The quest for cost-effective development of sustainable infrastructure systems has motivated the utilization of construction waste materials as a main concrete ingredient. As the use of recycled concrete aggregates (RCAs) has gained increasing acceptance, a need has emerged to investigate and quantify the mechanical properties of RCA. While major research efforts have been directed at modeling various engineering properties of RCA under different loading conditions, its performance under triaxial loading has not been sufficiently investigated.This chapter presents a study to investigate the factors affecting the triaxial performance of RCA. Using an existing experimental dataset consisting of axisymmetric triaxial test results on 193 cylindrical specimens, and an initial predictor set consisting of specimen diameter, lateral stress, water-to-cement ratio, aggregate-to-cement ratio, percentage of recycled aggregate, and exposure temperature, a novel empirical model for the peak stress has been developed.

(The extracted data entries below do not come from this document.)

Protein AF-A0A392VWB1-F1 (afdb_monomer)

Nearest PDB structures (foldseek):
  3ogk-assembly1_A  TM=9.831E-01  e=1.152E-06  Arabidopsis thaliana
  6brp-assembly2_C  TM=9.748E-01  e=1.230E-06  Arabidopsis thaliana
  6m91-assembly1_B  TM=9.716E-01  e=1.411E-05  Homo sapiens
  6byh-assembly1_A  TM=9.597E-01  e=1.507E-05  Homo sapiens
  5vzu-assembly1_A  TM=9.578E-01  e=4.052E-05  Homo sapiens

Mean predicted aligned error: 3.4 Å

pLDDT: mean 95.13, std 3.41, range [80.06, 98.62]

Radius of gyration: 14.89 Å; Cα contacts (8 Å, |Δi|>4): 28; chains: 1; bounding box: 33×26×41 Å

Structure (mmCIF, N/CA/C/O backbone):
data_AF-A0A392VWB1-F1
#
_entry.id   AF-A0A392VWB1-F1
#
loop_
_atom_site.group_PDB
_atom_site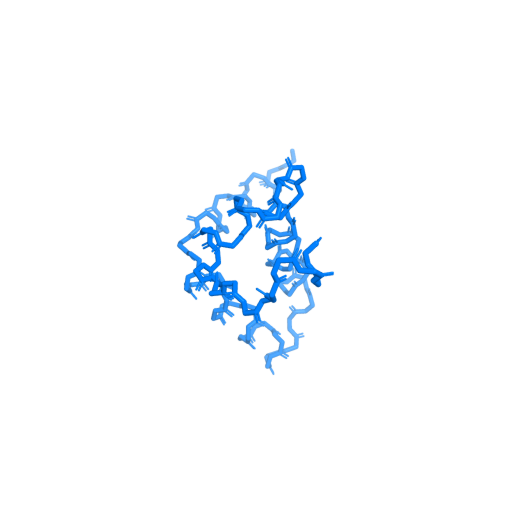.id
_atom_site.type_symbol
_atom_site.label_atom_id
_atom_site.label_alt_id
_atom_site.label_comp_id
_atom_site.label_asym_id
_atom_site.label_entity_id
_atom_site.label_seq_id
_atom_site.pdbx_PDB_ins_code
_atom_site.Cartn_x
_atom_site.Cartn_y
_atom_site.Cartn_z
_atom_site.occupancy
_atom_site.B_iso_or_equiv
_atom_site.auth_seq_id
_atom_site.auth_comp_id
_atom_site.auth_asym_id
_atom_site.auth_atom_id
_atom_site.pdbx_PDB_model_num
ATOM 1 N N . ASP A 1 1 ? 11.421 8.961 -15.582 1.00 86.69 1 ASP A N 1
ATOM 2 C CA . ASP A 1 1 ? 12.382 7.935 -15.152 1.00 86.69 1 ASP A CA 1
ATOM 3 C C . ASP A 1 1 ? 11.697 6.600 -15.374 1.00 86.69 1 ASP A C 1
ATOM 5 O O . ASP A 1 1 ? 10.625 6.406 -14.811 1.00 86.69 1 ASP A O 1
ATOM 9 N N . GLU A 1 2 ? 12.198 5.785 -16.301 1.00 94.88 2 GLU A N 1
ATOM 10 C CA . GLU A 1 2 ? 11.508 4.578 -16.793 1.00 94.88 2 GLU A CA 1
ATOM 11 C C . GLU A 1 2 ? 11.259 3.563 -15.675 1.00 94.88 2 GLU A C 1
ATOM 13 O O . GLU A 1 2 ? 10.191 2.959 -15.624 1.00 94.88 2 GLU A O 1
ATOM 18 N N . LEU A 1 3 ? 12.193 3.455 -14.724 1.00 93.50 3 LEU A N 1
ATOM 19 C CA . LEU A 1 3 ? 12.060 2.559 -13.579 1.00 93.50 3 LEU A CA 1
ATOM 20 C C . LEU A 1 3 ? 10.870 2.941 -12.692 1.00 93.50 3 LEU A C 1
ATOM 22 O O . LEU A 1 3 ? 10.098 2.080 -12.303 1.00 93.50 3 LEU A O 1
ATOM 26 N N . LYS A 1 4 ? 10.661 4.240 -12.445 1.00 94.06 4 LYS A N 1
ATOM 27 C CA . LYS A 1 4 ? 9.530 4.711 -11.628 1.00 94.06 4 LYS A CA 1
ATOM 28 C C . LYS A 1 4 ? 8.179 4.434 -12.280 1.00 94.06 4 LYS A C 1
ATOM 30 O O . LYS A 1 4 ? 7.211 4.179 -11.576 1.00 94.06 4 LYS A O 1
ATOM 35 N N . ALA A 1 5 ? 8.107 4.528 -13.609 1.00 96.44 5 ALA A N 1
ATOM 36 C CA . ALA A 1 5 ? 6.892 4.180 -14.342 1.00 96.44 5 ALA A CA 1
ATOM 37 C C . ALA A 1 5 ? 6.619 2.674 -14.244 1.00 96.44 5 ALA A C 1
ATOM 39 O O . ALA A 1 5 ? 5.498 2.276 -13.952 1.00 96.44 5 ALA A O 1
ATOM 40 N N . TRP A 1 6 ? 7.662 1.855 -14.399 1.00 97.50 6 TRP A N 1
ATOM 41 C CA . TRP A 1 6 ? 7.548 0.412 -14.231 1.00 97.50 6 TRP A CA 1
ATOM 42 C C . TRP A 1 6 ? 7.130 0.022 -12.808 1.00 97.50 6 TRP A C 1
ATOM 44 O O . TRP A 1 6 ? 6.227 -0.790 -12.659 1.00 97.50 6 TRP A O 1
ATOM 54 N N . ASP A 1 7 ? 7.724 0.627 -11.776 1.00 97.12 7 ASP A N 1
ATOM 55 C CA . ASP A 1 7 ? 7.373 0.370 -10.373 1.00 97.12 7 ASP A CA 1
ATOM 56 C C . ASP A 1 7 ? 5.905 0.718 -10.085 1.00 97.12 7 ASP A C 1
ATOM 58 O O . ASP A 1 7 ? 5.208 -0.037 -9.406 1.00 97.12 7 ASP A O 1
ATOM 62 N N . ALA A 1 8 ? 5.419 1.840 -10.631 1.00 96.19 8 ALA A N 1
ATOM 63 C CA . ALA A 1 8 ? 4.026 2.254 -10.495 1.00 96.19 8 ALA A CA 1
ATOM 64 C C . ALA A 1 8 ? 3.063 1.264 -11.169 1.00 96.19 8 ALA A C 1
ATOM 66 O O . ALA A 1 8 ? 2.046 0.905 -10.577 1.00 96.19 8 ALA A O 1
ATOM 67 N N . ASP A 1 9 ? 3.397 0.789 -12.370 1.00 97.69 9 ASP A N 1
ATOM 68 C CA . ASP A 1 9 ? 2.594 -0.206 -13.084 1.00 97.69 9 ASP A CA 1
ATOM 69 C C . ASP A 1 9 ? 2.649 -1.581 -12.398 1.00 97.69 9 ASP A C 1
ATOM 71 O O . ASP A 1 9 ? 1.633 -2.267 -12.301 1.00 97.69 9 ASP A O 1
ATOM 75 N N . PHE A 1 10 ? 3.818 -1.979 -11.889 1.00 97.19 10 PHE A N 1
ATOM 76 C CA . PHE A 1 10 ? 4.029 -3.242 -11.182 1.00 97.19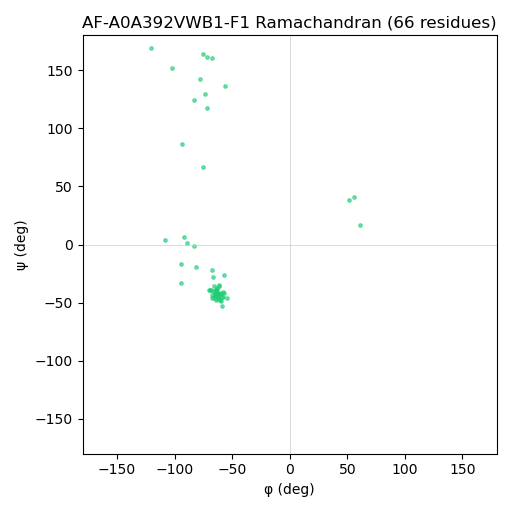 10 PHE A CA 1
ATOM 77 C C . PHE A 1 10 ? 3.212 -3.319 -9.891 1.00 97.19 10 PHE A C 1
ATOM 79 O O . PHE A 1 10 ? 2.642 -4.366 -9.584 1.00 97.19 10 PHE A O 1
ATOM 86 N N . ILE A 1 11 ? 3.153 -2.216 -9.140 1.00 96.75 11 ILE A N 1
ATOM 87 C CA . ILE A 1 11 ? 2.467 -2.163 -7.848 1.00 96.75 11 ILE A CA 1
ATOM 88 C C . ILE A 1 11 ? 0.984 -1.791 -7.951 1.00 96.75 11 ILE A C 1
ATOM 90 O O . ILE A 1 11 ? 0.283 -1.747 -6.939 1.00 96.75 11 ILE A O 1
ATOM 94 N N . ASN A 1 12 ? 0.479 -1.579 -9.169 1.00 96.44 12 ASN A N 1
ATOM 95 C CA . ASN A 1 12 ? -0.941 -1.399 -9.451 1.00 96.44 12 ASN A CA 1
ATOM 96 C C . ASN A 1 12 ? -1.694 -2.742 -9.388 1.00 96.44 12 ASN A C 1
ATOM 98 O O . ASN A 1 12 ? -2.179 -3.274 -10.389 1.00 96.44 12 ASN A O 1
ATOM 102 N N . VAL A 1 13 ? -1.753 -3.303 -8.186 1.00 97.00 13 VAL A N 1
ATOM 103 C CA . VAL A 1 13 ? -2.436 -4.553 -7.844 1.00 97.00 13 VAL A CA 1
ATOM 104 C C . VAL A 1 13 ? -3.511 -4.290 -6.791 1.00 97.00 13 VAL A C 1
ATOM 106 O O . VAL A 1 13 ? -3.586 -3.208 -6.208 1.00 97.00 13 VAL A O 1
ATOM 109 N N . ASP A 1 14 ? -4.368 -5.275 -6.536 1.00 95.38 14 ASP A N 1
ATOM 110 C CA . ASP A 1 14 ? -5.329 -5.174 -5.442 1.00 95.38 14 ASP A CA 1
ATOM 111 C C . ASP A 1 14 ? -4.633 -5.185 -4.067 1.00 95.38 14 ASP A C 1
ATOM 113 O O . ASP A 1 14 ? -3.494 -5.632 -3.908 1.00 95.38 14 ASP A O 1
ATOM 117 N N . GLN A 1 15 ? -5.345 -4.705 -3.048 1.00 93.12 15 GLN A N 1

The least absolute shrinkage and selection operator approach has been used to rank the predictors in terms of their impact on the peak stress, and to construct a linear predictive model using a selected set of predictors.The results show that the triaxial peak stress of RCA is mainly determined by the lateral stress conditions, diameter of the cylindrical samples, and, to a smaller extent, exposure temperature, while being relatively insensitive to the changes in water-to-cement ratio, aggregate-to-cement ratio, and the percentage of recycled aggregate. The approach presented in this chapter can be adopted to investigate other mechanical properties.